Top of ENTRIES SUPPLIED

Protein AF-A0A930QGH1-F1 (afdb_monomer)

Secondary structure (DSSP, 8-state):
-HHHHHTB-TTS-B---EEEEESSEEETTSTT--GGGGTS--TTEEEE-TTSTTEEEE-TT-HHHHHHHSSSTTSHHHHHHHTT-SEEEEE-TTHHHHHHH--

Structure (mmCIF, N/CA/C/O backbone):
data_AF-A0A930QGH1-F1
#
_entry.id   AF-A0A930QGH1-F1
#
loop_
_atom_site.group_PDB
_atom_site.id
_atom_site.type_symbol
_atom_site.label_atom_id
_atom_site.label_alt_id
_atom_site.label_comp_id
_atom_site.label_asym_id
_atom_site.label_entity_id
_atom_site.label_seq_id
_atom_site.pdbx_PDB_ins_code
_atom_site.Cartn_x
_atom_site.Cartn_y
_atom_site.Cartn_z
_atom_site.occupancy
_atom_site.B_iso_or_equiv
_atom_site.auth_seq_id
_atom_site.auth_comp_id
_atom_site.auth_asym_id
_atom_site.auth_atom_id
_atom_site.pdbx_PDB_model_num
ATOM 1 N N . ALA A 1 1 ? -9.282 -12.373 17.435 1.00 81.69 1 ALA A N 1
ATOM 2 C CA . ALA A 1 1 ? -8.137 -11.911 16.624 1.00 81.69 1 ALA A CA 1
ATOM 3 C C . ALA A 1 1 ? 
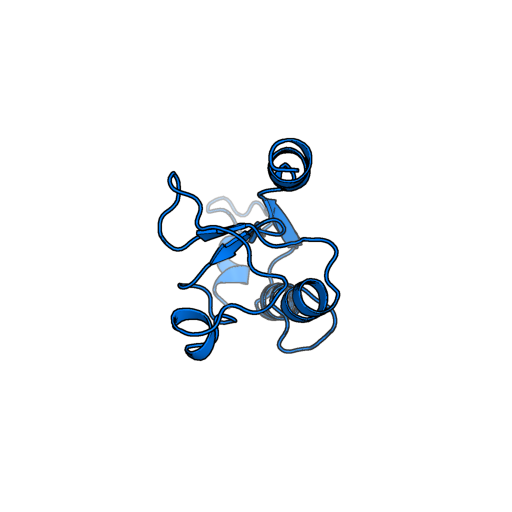-7.399 -10.805 17.374 1.00 81.69 1 ALA A C 1
ATOM 5 O O . ALA A 1 1 ? -8.050 -10.053 18.093 1.00 81.69 1 ALA A O 1
ATOM 6 N N . GLU A 1 2 ? -6.075 -10.709 17.233 1.00 95.25 2 GLU A N 1
ATOM 7 C CA . GLU A 1 2 ? -5.235 -9.706 17.920 1.00 95.25 2 GLU A CA 1
ATOM 8 C C . GLU A 1 2 ? -5.699 -8.260 17.659 1.00 95.25 2 GLU A C 1
ATOM 10 O O . GLU A 1 2 ? -5.768 -7.441 18.574 1.00 95.25 2 GLU A O 1
ATOM 15 N N . THR A 1 3 ? -6.145 -7.967 16.437 1.00 97.00 3 THR A N 1
ATOM 16 C CA . THR A 1 3 ? -6.720 -6.669 16.051 1.00 97.00 3 THR A CA 1
ATOM 17 C C . THR A 1 3 ? -7.930 -6.275 16.902 1.00 97.00 3 THR A C 1
ATOM 19 O O . THR A 1 3 ? -8.034 -5.127 17.329 1.00 97.00 3 THR A O 1
ATOM 22 N N . ALA A 1 4 ? -8.810 -7.220 17.250 1.00 96.38 4 ALA A N 1
ATOM 23 C CA . ALA A 1 4 ? -9.957 -6.951 18.119 1.00 96.38 4 ALA A CA 1
ATOM 24 C C . ALA A 1 4 ? -9.531 -6.556 19.544 1.00 96.38 4 ALA A C 1
ATOM 26 O O . ALA A 1 4 ? -10.135 -5.665 20.141 1.00 96.38 4 ALA A O 1
ATOM 27 N N . ARG A 1 5 ? -8.461 -7.171 20.068 1.00 96.62 5 ARG A N 1
ATOM 28 C CA . ARG A 1 5 ? -7.883 -6.823 21.376 1.00 96.62 5 ARG A CA 1
ATOM 29 C C . ARG A 1 5 ? -7.311 -5.409 21.354 1.00 96.62 5 ARG A C 1
ATOM 31 O O . ARG A 1 5 ? -7.575 -4.626 22.260 1.00 96.62 5 ARG A O 1
ATOM 38 N N . LEU A 1 6 ? -6.581 -5.058 20.296 1.00 96.81 6 LEU A N 1
ATOM 39 C CA . LEU A 1 6 ? -5.945 -3.747 20.156 1.00 96.81 6 LEU A CA 1
ATOM 40 C C . LEU A 1 6 ? -6.942 -2.587 20.043 1.00 96.81 6 LEU A C 1
ATOM 42 O O . LEU A 1 6 ? -6.578 -1.465 20.400 1.00 96.81 6 LEU A O 1
ATOM 46 N N . LYS A 1 7 ? -8.180 -2.821 19.595 1.00 97.56 7 LYS A N 1
ATOM 47 C CA . LYS A 1 7 ? -9.234 -1.790 19.520 1.00 97.56 7 LYS A CA 1
ATOM 48 C C . LYS A 1 7 ? -9.779 -1.365 20.886 1.00 97.56 7 LYS A C 1
ATOM 50 O O . LYS A 1 7 ? -10.416 -0.315 20.981 1.00 97.56 7 LYS A O 1
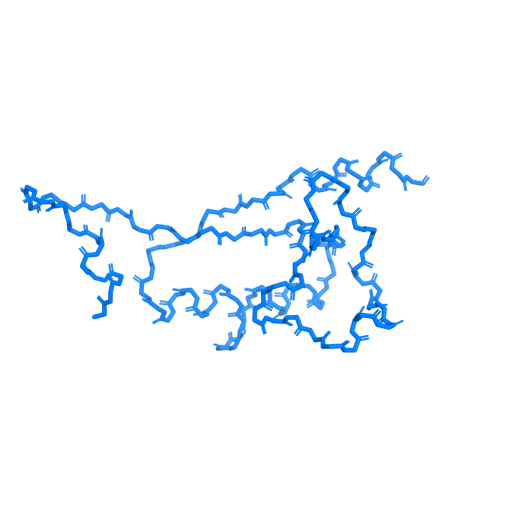
ATOM 55 N N . VAL A 1 8 ? -9.520 -2.136 21.944 1.00 97.69 8 VAL A N 1
ATOM 56 C CA . VAL A 1 8 ? -9.971 -1.841 23.310 1.00 97.69 8 VAL A CA 1
ATOM 57 C C . VAL A 1 8 ? -8.782 -1.394 24.160 1.00 97.69 8 VAL A C 1
ATOM 59 O O . VAL A 1 8 ? -7.756 -2.063 24.246 1.00 97.69 8 VAL A O 1
ATOM 62 N N . LYS A 1 9 ? -8.904 -0.223 24.783 1.00 96.50 9 LYS A N 1
ATOM 63 C CA . LYS A 1 9 ? -7.918 0.324 25.721 1.00 96.50 9 LYS A CA 1
ATOM 64 C C . LYS A 1 9 ? -8.043 -0.372 27.078 1.00 96.50 9 LYS A C 1
ATOM 66 O O . LYS A 1 9 ? -9.101 -0.892 27.419 1.00 96.50 9 LYS A O 1
ATOM 71 N N . ALA A 1 10 ? -7.001 -0.289 27.904 1.00 95.38 10 ALA A N 1
ATOM 72 C CA . ALA A 1 10 ? -7.006 -0.867 29.253 1.00 95.38 10 ALA A CA 1
ATOM 73 C C . ALA A 1 10 ? -8.158 -0.354 30.147 1.00 95.38 10 ALA A C 1
ATOM 75 O O . ALA A 1 10 ? -8.616 -1.069 31.029 1.00 95.38 10 ALA A O 1
ATOM 76 N N . ASN A 1 11 ? -8.658 0.860 29.893 1.00 96.62 11 ASN A N 1
ATOM 77 C CA . ASN A 1 11 ? -9.787 1.459 30.612 1.00 96.62 11 ASN A CA 1
ATOM 78 C C . ASN A 1 11 ? -11.166 1.166 29.982 1.00 96.62 11 ASN A C 1
ATOM 80 O O . ASN A 1 11 ? -12.139 1.836 30.312 1.00 96.62 11 ASN A O 1
ATOM 84 N N . GLY A 1 12 ? -11.253 0.239 29.023 1.00 96.50 12 GLY A N 1
ATOM 85 C CA . GLY A 1 12 ? -12.493 -0.112 28.322 1.00 96.50 12 GLY A CA 1
ATOM 86 C C . GLY A 1 12 ? -12.894 0.837 27.185 1.00 96.50 12 GLY A C 1
ATOM 87 O O . GLY A 1 12 ? -13.831 0.540 26.445 1.00 96.50 12 GLY A O 1
ATOM 88 N N . GLY A 1 13 ? -12.184 1.953 26.989 1.00 97.94 13 GLY A N 1
ATOM 89 C CA . GLY A 1 13 ? -12.426 2.852 25.860 1.00 97.94 13 GLY A CA 1
ATOM 90 C C . GLY A 1 13 ? -12.093 2.196 24.515 1.00 97.94 13 GLY A C 1
ATOM 91 O O . GLY A 1 13 ? -11.143 1.422 24.411 1.00 97.94 13 GLY A O 1
ATOM 92 N N . LYS A 1 14 ? -12.837 2.536 23.460 1.00 97.62 14 LYS A N 1
ATOM 93 C CA . LYS A 1 14 ? -12.564 2.062 22.093 1.00 97.62 14 LYS A CA 1
ATOM 94 C C . LYS A 1 14 ? -11.626 3.021 21.349 1.00 97.62 14 LYS A C 1
ATOM 96 O O . LYS A 1 14 ? -11.580 4.215 21.651 1.00 97.62 14 LYS A O 1
ATOM 101 N N . ARG A 1 15 ? -10.866 2.507 20.382 1.00 97.12 15 ARG A N 1
ATOM 102 C CA . ARG A 1 15 ? -10.087 3.294 19.409 1.00 97.12 15 ARG A CA 1
ATOM 103 C C . ARG A 1 15 ? -10.159 2.657 18.029 1.00 97.12 15 ARG A C 1
ATOM 105 O O . ARG A 1 15 ? -10.315 1.442 17.934 1.00 97.12 15 ARG A O 1
ATOM 112 N N . LEU A 1 16 ? -9.986 3.485 17.002 1.00 97.88 16 LEU A N 1
ATOM 113 C CA . LEU A 1 16 ? -9.712 2.998 15.657 1.00 97.88 16 LEU A CA 1
ATOM 114 C C . LEU A 1 16 ? -8.320 2.370 15.623 1.00 97.88 16 LEU A C 1
ATOM 116 O O . LEU A 1 16 ? -7.373 
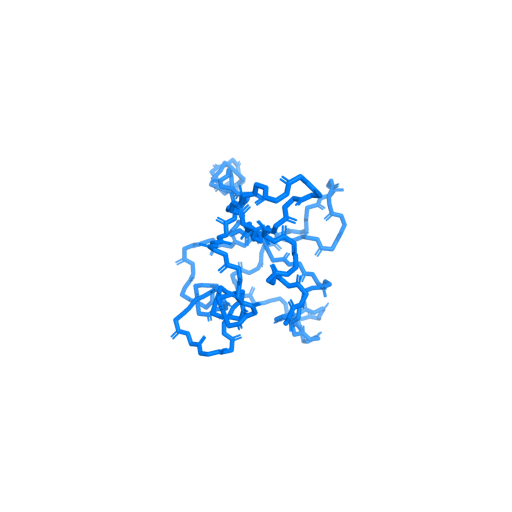2.906 16.207 1.00 97.88 16 LEU A O 1
ATOM 120 N N . LEU A 1 17 ? -8.214 1.239 14.941 1.00 97.94 17 LEU A N 1
ATOM 121 C CA . LEU A 1 17 ? -6.958 0.575 14.645 1.00 97.94 17 LEU A CA 1
ATOM 122 C C . LEU A 1 17 ? -6.683 0.690 13.147 1.00 97.94 17 LEU A C 1
ATOM 124 O O . LEU A 1 17 ? -7.347 0.037 12.343 1.00 97.94 17 LEU A O 1
ATOM 128 N N . LEU A 1 18 ? -5.699 1.512 12.788 1.00 98.31 18 LEU A N 1
ATOM 129 C CA . LEU A 1 18 ? -5.272 1.711 11.406 1.00 98.31 18 LEU A CA 1
ATOM 130 C C . LEU A 1 18 ? -3.968 0.955 11.145 1.00 98.31 18 LEU A C 1
ATOM 132 O O . LEU A 1 18 ? -3.079 0.948 11.998 1.00 98.31 18 LEU A O 1
ATOM 136 N N . SER A 1 19 ? -3.859 0.328 9.976 1.00 98.06 19 SER A N 1
ATOM 137 C CA . SER A 1 19 ? -2.610 -0.276 9.506 1.00 98.06 19 SER A CA 1
ATOM 138 C C . SER A 1 19 ? -1.809 0.743 8.704 1.00 98.06 19 SER A C 1
ATOM 140 O O . SER A 1 19 ? -2.370 1.463 7.884 1.00 98.06 19 SER A O 1
ATOM 142 N N . TYR A 1 20 ? -0.499 0.802 8.904 1.00 98.00 20 TYR A N 1
ATOM 143 C CA . TYR A 1 20 ? 0.374 1.578 8.029 1.00 98.00 20 TYR A CA 1
ATOM 144 C C . TYR A 1 20 ? 0.428 0.942 6.631 1.00 98.00 20 TYR A C 1
ATOM 146 O O . TYR A 1 20 ? 0.684 -0.260 6.504 1.00 98.00 20 TYR A O 1
ATOM 154 N N . MET A 1 21 ? 0.256 1.748 5.584 1.00 98.00 21 MET A N 1
ATOM 155 C CA . MET A 1 21 ? 0.378 1.317 4.194 1.00 98.00 21 MET A CA 1
ATOM 156 C C . MET A 1 21 ? 1.068 2.396 3.356 1.00 98.00 21 MET A C 1
ATOM 158 O O . MET A 1 21 ? 0.500 3.457 3.119 1.00 98.00 21 MET A O 1
ATOM 162 N N . SER A 1 22 ? 2.276 2.109 2.867 1.00 97.88 22 SER A N 1
ATOM 163 C CA . SER A 1 22 ? 2.913 2.960 1.858 1.00 97.88 22 SER A CA 1
ATOM 164 C C . SER A 1 22 ? 2.211 2.784 0.513 1.00 97.88 22 SER A C 1
ATOM 166 O O . SER A 1 22 ? 1.969 1.653 0.088 1.00 97.88 22 SER A O 1
ATOM 168 N N . VAL A 1 23 ? 1.879 3.897 -0.142 1.00 98.06 23 VAL A N 1
ATOM 169 C CA . VAL A 1 23 ? 1.281 3.914 -1.489 1.00 98.06 23 VAL A CA 1
ATOM 170 C C . VAL A 1 23 ? 2.214 4.511 -2.542 1.00 98.06 23 VAL A C 1
ATOM 172 O O . VAL A 1 23 ? 1.964 4.353 -3.735 1.00 98.06 23 VAL A O 1
ATOM 175 N N . GLY A 1 24 ? 3.289 5.177 -2.114 1.00 98.06 24 GLY A N 1
ATOM 176 C CA . GLY A 1 24 ? 4.316 5.748 -2.988 1.00 98.06 24 GLY A CA 1
ATOM 177 C C . GLY A 1 24 ? 5.604 4.928 -3.081 1.00 98.06 24 GLY A C 1
ATOM 178 O O . GLY A 1 24 ? 6.458 5.234 -3.913 1.00 98.06 24 GLY A O 1
ATOM 179 N N . GLU A 1 25 ? 5.757 3.891 -2.254 1.00 98.31 25 GLU A N 1
ATOM 180 C CA . GLU A 1 25 ? 6.915 2.994 -2.259 1.00 98.31 25 GLU A CA 1
ATOM 181 C C . GLU A 1 25 ? 6.504 1.527 -2.129 1.00 98.31 25 GLU A C 1
ATOM 183 O O . GLU A 1 25 ? 5.627 1.170 -1.339 1.00 98.31 25 GLU A O 1
ATOM 188 N N . ALA A 1 26 ? 7.206 0.673 -2.869 1.00 98.31 26 ALA A N 1
ATOM 189 C CA . ALA A 1 26 ? 7.219 -0.763 -2.649 1.00 98.31 26 ALA A 
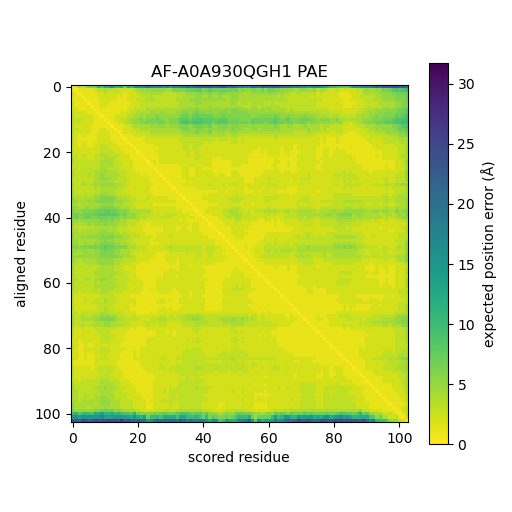CA 1
ATOM 190 C C . ALA A 1 26 ? 8.404 -1.135 -1.755 1.00 98.31 26 ALA A C 1
ATOM 192 O O . ALA A 1 26 ? 9.450 -0.491 -1.821 1.00 98.31 26 ALA A O 1
ATOM 193 N N . ALA A 1 27 ? 8.259 -2.177 -0.940 1.00 98.06 27 ALA A N 1
ATOM 194 C CA . ALA A 1 27 ? 9.318 -2.611 -0.035 1.00 98.06 27 ALA A CA 1
ATOM 195 C C . ALA A 1 27 ? 9.59
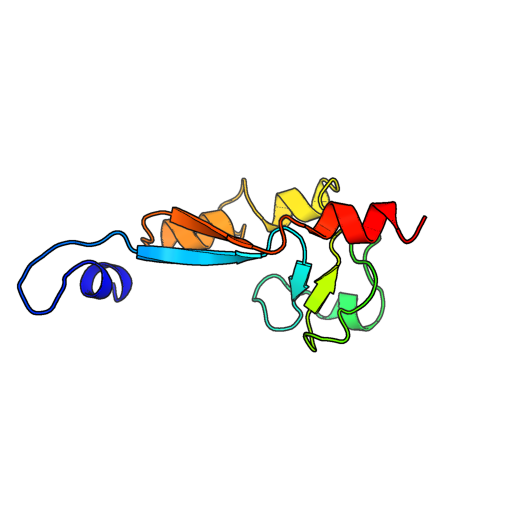2 -4.115 -0.131 1.00 98.06 27 ALA A C 1
ATOM 197 O O . ALA A 1 27 ? 8.657 -4.918 -0.163 1.00 98.06 27 ALA A O 1
ATOM 198 N N . ASP A 1 28 ? 10.871 -4.487 -0.136 1.00 97.75 28 ASP A N 1
ATOM 199 C CA . ASP A 1 28 ? 11.334 -5.866 -0.353 1.00 97.75 28 ASP A CA 1
ATOM 200 C C . ASP A 1 28 ? 11.058 -6.826 0.805 1.00 97.75 28 ASP A C 1
ATOM 202 O O . ASP A 1 28 ? 10.962 -8.039 0.623 1.00 97.75 28 ASP A O 1
ATOM 206 N N . TYR A 1 29 ? 10.817 -6.274 1.985 1.00 96.12 29 TYR A N 1
ATOM 207 C CA . TYR A 1 29 ? 10.403 -6.999 3.178 1.00 96.12 29 TYR A CA 1
ATOM 208 C C . TYR A 1 29 ? 8.876 -7.144 3.305 1.00 96.12 29 TYR A C 1
ATOM 210 O O . TYR A 1 29 ? 8.387 -7.620 4.334 1.00 96.12 29 TYR A O 1
ATOM 218 N N . ARG A 1 30 ? 8.083 -6.710 2.310 1.00 96.62 30 ARG A N 1
ATOM 219 C CA . ARG A 1 30 ? 6.615 -6.852 2.329 1.00 96.62 30 ARG A CA 1
ATOM 220 C C . ARG A 1 30 ? 6.165 -8.165 1.677 1.00 96.62 30 ARG A C 1
ATOM 222 O O . ARG A 1 30 ? 6.790 -8.614 0.722 1.00 96.62 30 ARG A O 1
ATOM 229 N N . PRO A 1 31 ? 5.032 -8.750 2.114 1.00 94.38 31 PRO A N 1
ATOM 230 C CA . PRO A 1 31 ? 4.565 -10.045 1.603 1.00 94.38 31 PRO A CA 1
ATOM 231 C C . PRO A 1 31 ? 4.265 -10.092 0.099 1.00 94.38 31 PRO A C 1
ATOM 233 O O . PRO A 1 31 ? 4.295 -11.168 -0.485 1.00 94.38 31 PRO A O 1
ATOM 236 N N . TYR A 1 32 ? 3.961 -8.950 -0.527 1.00 95.81 32 TYR A N 1
ATOM 237 C CA . TYR A 1 32 ? 3.695 -8.878 -1.966 1.00 95.81 32 TYR A CA 1
ATOM 238 C C . TYR A 1 32 ? 4.971 -8.894 -2.823 1.00 95.81 32 TYR A C 1
ATOM 240 O O . TYR A 1 32 ? 4.873 -8.974 -4.049 1.00 95.81 32 TYR A O 1
ATOM 248 N N . TRP A 1 33 ? 6.156 -8.742 -2.216 1.00 97.88 33 TRP A N 1
ATOM 249 C CA . TRP A 1 33 ? 7.406 -8.658 -2.962 1.00 97.88 33 TRP A CA 1
ATOM 250 C C . TRP A 1 33 ? 7.718 -9.985 -3.646 1.00 97.88 33 TRP A C 1
ATOM 252 O O . TRP A 1 33 ? 7.698 -11.046 -3.020 1.00 97.88 33 TRP A O 1
ATOM 262 N N . LYS A 1 34 ? 8.040 -9.930 -4.939 1.00 97.44 34 LYS A N 1
ATOM 263 C CA . LYS A 1 34 ? 8.430 -11.114 -5.706 1.00 97.44 34 LYS A CA 1
ATOM 264 C C . LYS A 1 34 ? 9.946 -11.186 -5.805 1.00 97.44 34 LYS A C 1
ATOM 266 O O . LYS A 1 34 ? 10.590 -10.207 -6.166 1.00 97.44 34 LYS A O 1
ATOM 271 N N . ALA A 1 35 ? 10.511 -12.367 -5.552 1.00 96.81 35 ALA A N 1
ATOM 272 C CA . ALA A 1 35 ? 11.961 -12.587 -5.588 1.00 96.81 35 ALA A CA 1
ATOM 273 C C . ALA A 1 35 ? 12.604 -12.188 -6.932 1.00 96.81 35 ALA A C 1
ATOM 275 O O . ALA A 1 35 ? 13.744 -11.734 -6.962 1.00 96.81 35 ALA A O 1
ATOM 276 N N . GLU A 1 36 ? 11.849 -12.309 -8.025 1.00 97.38 36 GLU A N 1
ATOM 277 C CA . GLU A 1 36 ? 12.241 -11.940 -9.393 1.00 97.38 36 GLU A CA 1
ATOM 278 C C . GLU A 1 36 ? 12.611 -10.449 -9.513 1.00 97.38 36 GLU A C 1
ATOM 280 O O . GLU A 1 36 ? 13.499 -10.084 -10.282 1.00 97.38 36 GLU A O 1
ATOM 285 N N . TRP A 1 37 ? 12.002 -9.580 -8.695 1.00 97.31 37 TRP A N 1
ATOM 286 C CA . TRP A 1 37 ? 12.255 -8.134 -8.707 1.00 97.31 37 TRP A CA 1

Bottom of ENTRIES SUPPLIED

**ACTIVITY**
Taking the entries above, extract every line from the one bearing "ATOM 102 C CA" through the one bearing "ATOM 138 C C", exactly, with no pictures.

**REPLY TO THE TASK**
ATOM 102 C CA . ARG A 1 15 ? -10.087 3.294 19.409 1.00 97.12 15 ARG A CA 1
ATOM 103 C C . ARG A 1 15 ? -10.159 2.657 18.029 1.00 97.12 15 ARG A C 1
ATOM 105 O O . ARG A 1 15 ? -10.315 1.442 17.934 1.00 97.12 15 ARG A O 1
ATOM 112 N N . LEU A 1 16 ? -9.986 3.485 17.002 1.00 97.88 16 LEU A N 1
ATOM 113 C CA . LEU A 1 16 ? -9.712 2.998 15.657 1.00 97.88 16 LEU A CA 1
ATOM 114 C C . LEU A 1 16 ? -8.320 2.370 15.623 1.00 97.88 16 LEU A C 1
ATOM 116 O O . LEU A 1 16 ? -7.373 
2.906 16.207 1.00 97.88 16 LEU A O 1
ATOM 120 N N . LEU A 1 17 ? -8.214 1.239 14.941 1.00 97.94 17 LEU A N 1
ATOM 121 C CA . LEU A 1 17 ? -6.958 0.575 14.645 1.00 97.94 17 LEU A CA 1
ATOM 122 C C . LEU A 1 17 ? -6.683 0.690 13.147 1.00 97.94 17 LEU A C 1
ATOM 124 O O . LEU A 1 17 ? -7.347 0.037 12.343 1.00 97.94 17 LEU A O 1
ATOM 128 N N . LEU A 1 18 ? -5.699 1.512 12.788 1.00 98.31 18 LEU A N 1
ATOM 129 C CA . LEU A 1 18 ? -5.272 1.711 11.406 1.00 98.31 18 LEU A CA 1
ATOM 130 C C . LEU A 1 18 ? -3.968 0.955 11.145 1.00 98.31 18 LEU A C 1
ATOM 132 O O . LEU A 1 18 ? -3.079 0.948 11.998 1.00 98.31 18 LEU A O 1
ATOM 136 N N . SER A 1 19 ? -3.859 0.328 9.976 1.00 98.06 19 SER A N 1
ATOM 137 C CA . SER A 1 19 ? -2.610 -0.276 9.506 1.00 98.06 19 SER A CA 1
ATOM 138 C C . SER A 1 19 ? -1.809 0.743 8.704 1.00 98.06 19 SER A C 1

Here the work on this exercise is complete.